Material provided Start Marker

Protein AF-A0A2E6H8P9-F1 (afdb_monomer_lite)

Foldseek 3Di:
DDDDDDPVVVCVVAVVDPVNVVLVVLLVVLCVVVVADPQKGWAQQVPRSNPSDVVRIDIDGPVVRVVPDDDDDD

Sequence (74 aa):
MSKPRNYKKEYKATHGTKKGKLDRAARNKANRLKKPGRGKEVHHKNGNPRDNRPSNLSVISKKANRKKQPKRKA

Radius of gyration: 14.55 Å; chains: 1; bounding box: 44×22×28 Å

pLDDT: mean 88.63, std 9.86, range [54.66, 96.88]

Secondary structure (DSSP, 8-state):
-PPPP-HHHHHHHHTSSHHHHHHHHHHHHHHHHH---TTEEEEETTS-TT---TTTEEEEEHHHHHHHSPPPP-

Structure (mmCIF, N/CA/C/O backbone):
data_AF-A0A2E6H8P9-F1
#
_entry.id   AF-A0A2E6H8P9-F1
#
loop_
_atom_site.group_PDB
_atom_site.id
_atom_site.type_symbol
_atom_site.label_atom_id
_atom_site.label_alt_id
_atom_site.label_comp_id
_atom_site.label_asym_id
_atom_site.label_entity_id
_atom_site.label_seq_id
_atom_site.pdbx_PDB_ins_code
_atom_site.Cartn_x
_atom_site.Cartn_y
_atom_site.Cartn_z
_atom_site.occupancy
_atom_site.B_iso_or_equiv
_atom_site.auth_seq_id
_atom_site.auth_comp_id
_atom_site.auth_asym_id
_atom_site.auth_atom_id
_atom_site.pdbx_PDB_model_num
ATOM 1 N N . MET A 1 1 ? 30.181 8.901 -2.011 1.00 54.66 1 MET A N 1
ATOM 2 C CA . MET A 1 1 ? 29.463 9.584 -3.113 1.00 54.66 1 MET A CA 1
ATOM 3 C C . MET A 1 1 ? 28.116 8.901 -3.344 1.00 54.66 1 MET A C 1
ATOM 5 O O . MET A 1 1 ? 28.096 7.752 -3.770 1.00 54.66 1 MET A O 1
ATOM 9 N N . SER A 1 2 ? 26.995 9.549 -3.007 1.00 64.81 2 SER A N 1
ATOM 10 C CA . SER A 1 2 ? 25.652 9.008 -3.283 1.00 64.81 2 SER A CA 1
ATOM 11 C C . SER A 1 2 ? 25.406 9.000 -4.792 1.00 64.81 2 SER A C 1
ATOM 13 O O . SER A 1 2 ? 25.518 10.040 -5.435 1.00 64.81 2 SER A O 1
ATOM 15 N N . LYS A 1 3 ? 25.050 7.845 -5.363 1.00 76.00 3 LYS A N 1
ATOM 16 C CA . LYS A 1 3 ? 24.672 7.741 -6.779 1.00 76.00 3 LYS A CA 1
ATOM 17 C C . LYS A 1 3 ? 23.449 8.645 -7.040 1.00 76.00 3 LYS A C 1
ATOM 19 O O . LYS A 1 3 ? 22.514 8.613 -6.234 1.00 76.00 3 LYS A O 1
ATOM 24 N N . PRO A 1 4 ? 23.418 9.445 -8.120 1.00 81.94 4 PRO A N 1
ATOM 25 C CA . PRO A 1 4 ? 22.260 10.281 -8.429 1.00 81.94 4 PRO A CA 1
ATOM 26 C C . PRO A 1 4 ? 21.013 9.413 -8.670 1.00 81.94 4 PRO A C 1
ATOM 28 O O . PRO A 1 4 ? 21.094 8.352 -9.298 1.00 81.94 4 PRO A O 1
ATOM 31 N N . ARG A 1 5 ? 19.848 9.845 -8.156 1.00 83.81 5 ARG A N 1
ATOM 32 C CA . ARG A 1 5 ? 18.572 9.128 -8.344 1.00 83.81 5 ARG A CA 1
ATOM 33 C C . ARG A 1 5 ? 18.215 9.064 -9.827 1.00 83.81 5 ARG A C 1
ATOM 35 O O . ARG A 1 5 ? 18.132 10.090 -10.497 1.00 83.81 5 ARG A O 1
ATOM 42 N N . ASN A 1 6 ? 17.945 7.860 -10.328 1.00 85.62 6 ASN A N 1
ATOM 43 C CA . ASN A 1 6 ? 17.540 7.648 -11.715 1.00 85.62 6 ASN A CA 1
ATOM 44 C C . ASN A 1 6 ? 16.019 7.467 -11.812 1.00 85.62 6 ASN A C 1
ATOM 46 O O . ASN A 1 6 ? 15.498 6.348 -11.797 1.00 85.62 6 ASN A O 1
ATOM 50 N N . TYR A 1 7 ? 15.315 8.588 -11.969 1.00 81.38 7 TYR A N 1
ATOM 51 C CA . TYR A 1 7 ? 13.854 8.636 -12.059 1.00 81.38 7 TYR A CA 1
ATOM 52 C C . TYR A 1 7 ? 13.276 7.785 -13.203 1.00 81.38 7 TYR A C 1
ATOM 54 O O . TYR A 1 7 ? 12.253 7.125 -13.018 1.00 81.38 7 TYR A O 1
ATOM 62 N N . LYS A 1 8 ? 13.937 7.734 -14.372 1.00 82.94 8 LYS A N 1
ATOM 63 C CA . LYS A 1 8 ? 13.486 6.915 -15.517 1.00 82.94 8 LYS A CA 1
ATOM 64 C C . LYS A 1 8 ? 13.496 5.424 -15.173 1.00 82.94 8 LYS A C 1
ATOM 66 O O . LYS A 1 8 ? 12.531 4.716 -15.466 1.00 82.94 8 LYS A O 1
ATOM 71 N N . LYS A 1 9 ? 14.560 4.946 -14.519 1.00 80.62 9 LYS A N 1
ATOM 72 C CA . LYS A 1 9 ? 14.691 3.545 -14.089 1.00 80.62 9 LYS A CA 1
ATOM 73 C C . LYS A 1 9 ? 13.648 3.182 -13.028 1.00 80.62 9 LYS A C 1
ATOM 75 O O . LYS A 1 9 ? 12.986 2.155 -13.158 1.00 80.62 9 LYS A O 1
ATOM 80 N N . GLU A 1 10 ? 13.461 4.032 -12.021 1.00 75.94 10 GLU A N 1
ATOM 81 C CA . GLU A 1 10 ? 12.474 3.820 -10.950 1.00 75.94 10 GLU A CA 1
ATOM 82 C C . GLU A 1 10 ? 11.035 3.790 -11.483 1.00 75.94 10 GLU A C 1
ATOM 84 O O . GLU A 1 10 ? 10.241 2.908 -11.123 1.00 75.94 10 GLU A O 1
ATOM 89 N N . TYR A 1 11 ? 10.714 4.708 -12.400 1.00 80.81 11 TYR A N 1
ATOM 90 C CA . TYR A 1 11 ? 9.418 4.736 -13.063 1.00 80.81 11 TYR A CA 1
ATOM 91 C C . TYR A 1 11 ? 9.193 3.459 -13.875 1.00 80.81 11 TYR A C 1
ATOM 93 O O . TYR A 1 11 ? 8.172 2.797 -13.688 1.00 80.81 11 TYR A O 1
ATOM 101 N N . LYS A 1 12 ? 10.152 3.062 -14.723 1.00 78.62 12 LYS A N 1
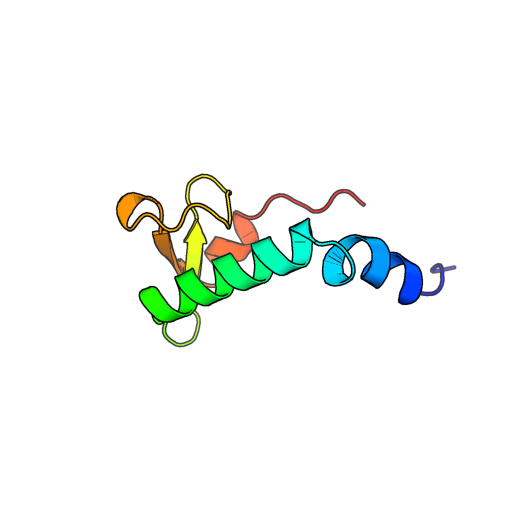ATOM 102 C CA . LYS A 1 12 ? 10.046 1.849 -15.552 1.00 78.62 12 LYS A CA 1
ATOM 103 C C . LYS A 1 12 ? 9.880 0.585 -14.705 1.00 78.62 12 LYS A C 1
ATOM 105 O O . LYS A 1 12 ? 9.101 -0.283 -15.079 1.00 78.62 12 LYS A O 1
ATOM 110 N N . ALA A 1 13 ? 10.545 0.508 -13.552 1.00 75.12 13 ALA A N 1
ATOM 111 C CA . ALA A 1 13 ? 10.463 -0.640 -12.651 1.00 75.12 13 ALA A CA 1
ATOM 112 C C . ALA A 1 13 ? 9.104 -0.769 -11.939 1.00 75.12 13 ALA A C 1
ATOM 114 O O . ALA A 1 13 ? 8.661 -1.880 -11.653 1.00 75.12 13 ALA A O 1
ATOM 
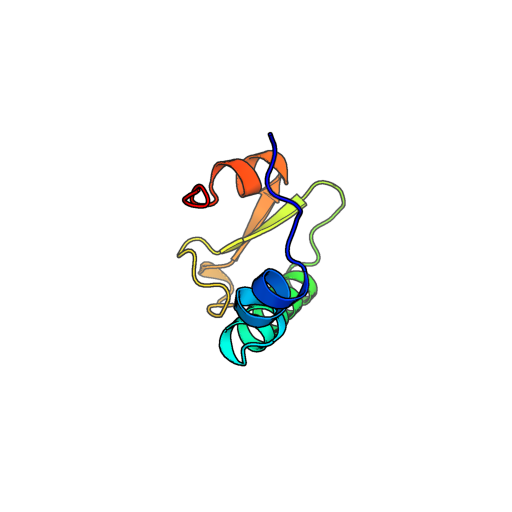115 N N . THR A 1 14 ? 8.423 0.344 -11.645 1.00 71.38 14 THR A N 1
ATOM 116 C CA . THR A 1 14 ? 7.254 0.321 -10.746 1.00 71.38 14 THR A CA 1
ATOM 117 C C . THR A 1 14 ? 5.985 0.930 -11.331 1.00 71.38 14 THR A C 1
ATOM 119 O O . THR A 1 14 ? 4.914 0.345 -11.200 1.00 71.38 14 THR A O 1
ATOM 122 N N . HIS A 1 15 ? 6.052 2.113 -11.938 1.00 69.94 15 HIS A N 1
ATOM 123 C CA . HIS A 1 15 ? 4.877 2.892 -12.358 1.00 69.94 15 HIS A CA 1
ATOM 124 C C . HIS A 1 15 ? 4.568 2.753 -13.851 1.00 69.94 15 HIS A C 1
ATOM 126 O O . HIS A 1 15 ? 3.415 2.908 -14.256 1.00 69.94 15 HIS A O 1
ATOM 132 N N . GLY A 1 16 ? 5.569 2.389 -14.650 1.00 78.69 16 GLY A N 1
ATOM 133 C CA . GLY A 1 16 ? 5.421 2.081 -16.067 1.00 78.69 16 GLY A CA 1
ATOM 134 C C . GLY A 1 16 ? 4.859 0.683 -16.334 1.00 78.69 16 GLY A C 1
ATOM 135 O O . GLY A 1 16 ? 4.279 0.461 -17.393 1.00 78.69 16 GLY A O 1
ATOM 136 N N . THR A 1 17 ? 4.966 -0.254 -15.384 1.00 86.88 17 THR A N 1
ATOM 137 C CA . THR A 1 17 ? 4.554 -1.649 -15.603 1.00 86.88 17 THR A CA 1
ATOM 138 C C . THR A 1 17 ? 3.044 -1.847 -15.461 1.00 86.88 17 THR A C 1
ATOM 140 O O . THR A 1 17 ? 2.391 -1.282 -14.577 1.00 86.88 17 THR A O 1
ATOM 143 N N . LYS A 1 18 ? 2.471 -2.727 -16.295 1.00 89.94 18 LYS A N 1
ATOM 144 C CA . LYS A 1 18 ? 1.059 -3.143 -16.200 1.00 89.94 18 LYS A CA 1
ATOM 145 C C . LYS A 1 18 ? 0.729 -3.691 -14.806 1.00 89.94 18 LYS A C 1
ATOM 147 O O . LYS A 1 18 ? -0.301 -3.341 -14.233 1.00 89.94 18 LYS A O 1
ATOM 152 N N . LYS A 1 19 ? 1.633 -4.493 -14.227 1.00 89.62 19 LYS A N 1
ATOM 153 C CA . LYS A 1 19 ? 1.491 -5.044 -12.871 1.00 89.62 19 LYS A CA 1
ATOM 154 C C . LYS A 1 19 ? 1.337 -3.934 -11.827 1.00 89.62 19 LYS A C 1
ATOM 156 O O . LYS A 1 19 ? 0.333 -3.925 -11.121 1.00 89.62 19 LYS A O 1
ATOM 161 N N . GLY A 1 20 ? 2.265 -2.974 -11.786 1.00 89.75 20 GLY A N 1
ATOM 162 C CA . GLY A 1 20 ? 2.248 -1.895 -10.797 1.00 89.75 20 GLY A CA 1
ATOM 163 C C . GLY A 1 20 ? 1.036 -0.970 -10.922 1.00 89.75 20 GLY A C 1
ATOM 164 O O . GLY A 1 20 ? 0.458 -0.571 -9.907 1.00 89.75 20 GLY A O 1
ATOM 165 N N . LYS A 1 21 ? 0.587 -0.687 -12.155 1.00 90.62 21 LYS A N 1
ATOM 166 C CA . LYS A 1 21 ? -0.658 0.060 -12.410 1.00 90.62 21 LYS A CA 1
ATOM 167 C C . LYS A 1 21 ? -1.877 -0.659 -11.825 1.00 90.62 21 LYS A C 1
ATOM 169 O O . LYS A 1 21 ? -2.666 -0.045 -11.109 1.00 90.62 21 LYS A O 1
ATOM 174 N N . LEU A 1 22 ? -1.996 -1.963 -12.065 1.00 93.25 22 LEU A N 1
ATOM 175 C CA . LEU A 1 22 ? -3.113 -2.760 -11.558 1.00 93.25 22 LEU A CA 1
ATOM 176 C C . LEU A 1 22 ? -3.065 -2.934 -10.029 1.00 93.25 22 LEU A C 1
ATOM 178 O O . LEU A 1 22 ? -4.097 -2.825 -9.372 1.00 93.25 22 LEU A O 1
ATOM 182 N N . ASP A 1 23 ? -1.878 -3.113 -9.443 1.00 93.44 23 ASP A N 1
ATOM 183 C CA . ASP A 1 23 ? -1.713 -3.192 -7.984 1.00 93.44 23 ASP A CA 1
ATOM 184 C C . ASP A 1 23 ? -2.055 -1.856 -7.299 1.00 93.44 23 ASP A C 1
ATOM 186 O O . ASP A 1 23 ? -2.599 -1.829 -6.193 1.00 93.44 23 ASP A O 1
ATOM 190 N N . ARG A 1 24 ? -1.761 -0.715 -7.942 1.00 93.12 24 ARG A N 1
ATOM 191 C CA . ARG A 1 24 ? -2.208 0.610 -7.478 1.00 93.12 24 ARG A CA 1
ATOM 192 C C . ARG A 1 24 ? -3.730 0.737 -7.550 1.00 93.12 24 ARG A C 1
ATOM 194 O O . ARG A 1 24 ? -4.336 1.147 -6.563 1.00 93.12 24 ARG A O 1
ATOM 201 N N . ALA A 1 25 ? -4.341 0.365 -8.674 1.00 95.12 25 ALA A N 1
ATOM 202 C CA . ALA A 1 25 ? -5.793 0.421 -8.839 1.00 95.12 25 ALA A CA 1
ATOM 203 C C . ALA A 1 25 ? -6.522 -0.430 -7.784 1.00 95.12 25 ALA A C 1
ATOM 205 O O . ALA A 1 25 ? -7.478 0.034 -7.160 1.00 95.12 25 ALA A O 1
ATOM 206 N N . ALA A 1 26 ? -6.026 -1.640 -7.512 1.00 95.94 26 ALA A N 1
ATOM 207 C CA . ALA A 1 26 ? -6.617 -2.529 -6.519 1.00 95.94 26 ALA A CA 1
ATOM 208 C C . ALA A 1 26 ? -6.520 -1.977 -5.084 1.00 95.94 26 ALA A C 1
ATOM 210 O O . ALA A 1 26 ? -7.524 -1.983 -4.365 1.00 95.94 26 ALA A O 1
ATOM 211 N N . ARG A 1 27 ? -5.375 -1.398 -4.688 1.00 95.31 27 ARG A N 1
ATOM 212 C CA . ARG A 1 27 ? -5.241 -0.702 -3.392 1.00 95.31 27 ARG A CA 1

Material provided End Marker

→ Activity
Output the lines above between the one holding "ATOM 137 C CA" and the one holding "ATOM 174 N N", inclusive, with nothing before or after them.

→ Solution to the problem
ATOM 137 C CA . THR A 1 17 ? 4.554 -1.649 -15.603 1.00 86.88 17 THR A CA 1
ATOM 138 C C . THR A 1 17 ? 3.044 -1.847 -15.461 1.00 86.88 17 THR A C 1
ATOM 140 O O . THR A 1 17 ? 2.391 -1.282 -14.577 1.00 86.88 17 THR A O 1
ATOM 143 N N . LYS A 1 18 ? 2.471 -2.727 -16.295 1.00 89.94 18 LYS A N 1
ATOM 144 C CA . LYS A 1 18 ? 1.059 -3.143 -16.200 1.00 89.94 18 LYS A CA 1
ATOM 145 C C . LYS A 1 18 ? 0.729 -3.691 -14.806 1.00 89.94 18 LYS A C 1
ATOM 147 O O . LYS A 1 18 ? -0.301 -3.341 -14.233 1.00 89.94 18 LYS A O 1
ATOM 152 N N . LYS A 1 19 ? 1.633 -4.493 -14.227 1.00 89.62 19 LYS A N 1
ATOM 153 C CA . LYS A 1 19 ? 1.491 -5.044 -12.871 1.00 89.62 19 LYS A CA 1
ATOM 154 C C . LYS A 1 19 ? 1.337 -3.934 -11.827 1.00 89.62 19 LYS A C 1
ATOM 156 O O . LYS A 1 19 ? 0.333 -3.925 -11.121 1.00 89.62 19 LYS A O 1
ATOM 161 N N . GLY A 1 20 ? 2.265 -2.974 -11.786 1.00 89.75 20 GLY A N 1
ATOM 162 C CA . GLY A 1 20 ? 2.248 -1.895 -10.797 1.00 89.75 20 GLY A CA 1
ATOM 163 C C . GLY A 1 20 ? 1.036 -0.970 -10.922 1.00 89.75 20 GLY A C 1
ATOM 164 O O . GLY A 1 20 ? 0.458 -0.571 -9.907 1.00 89.75 20 GLY A O 1
ATOM 165 N N . LYS A 1 21 ? 0.587 -0.687 -12.155 1.00 90.62 21 LYS A N 1
ATOM 166 C CA . LYS A 1 21 ? -0.658 0.060 -12.410 1.00 90.62 21 LYS A CA 1
ATOM 167 C C . LYS A 1 21 ? -1.877 -0.659 -11.825 1.00 90.62 21 LYS A C 1
ATOM 169 O O . LYS A 1 21 ? -2.666 -0.045 -11.109 1.00 90.62 21 LYS A O 1
ATOM 174 N N . LEU A 1 22 ? -1.996 -1.963 -12.065 1.00 93.25 22 LEU A N 1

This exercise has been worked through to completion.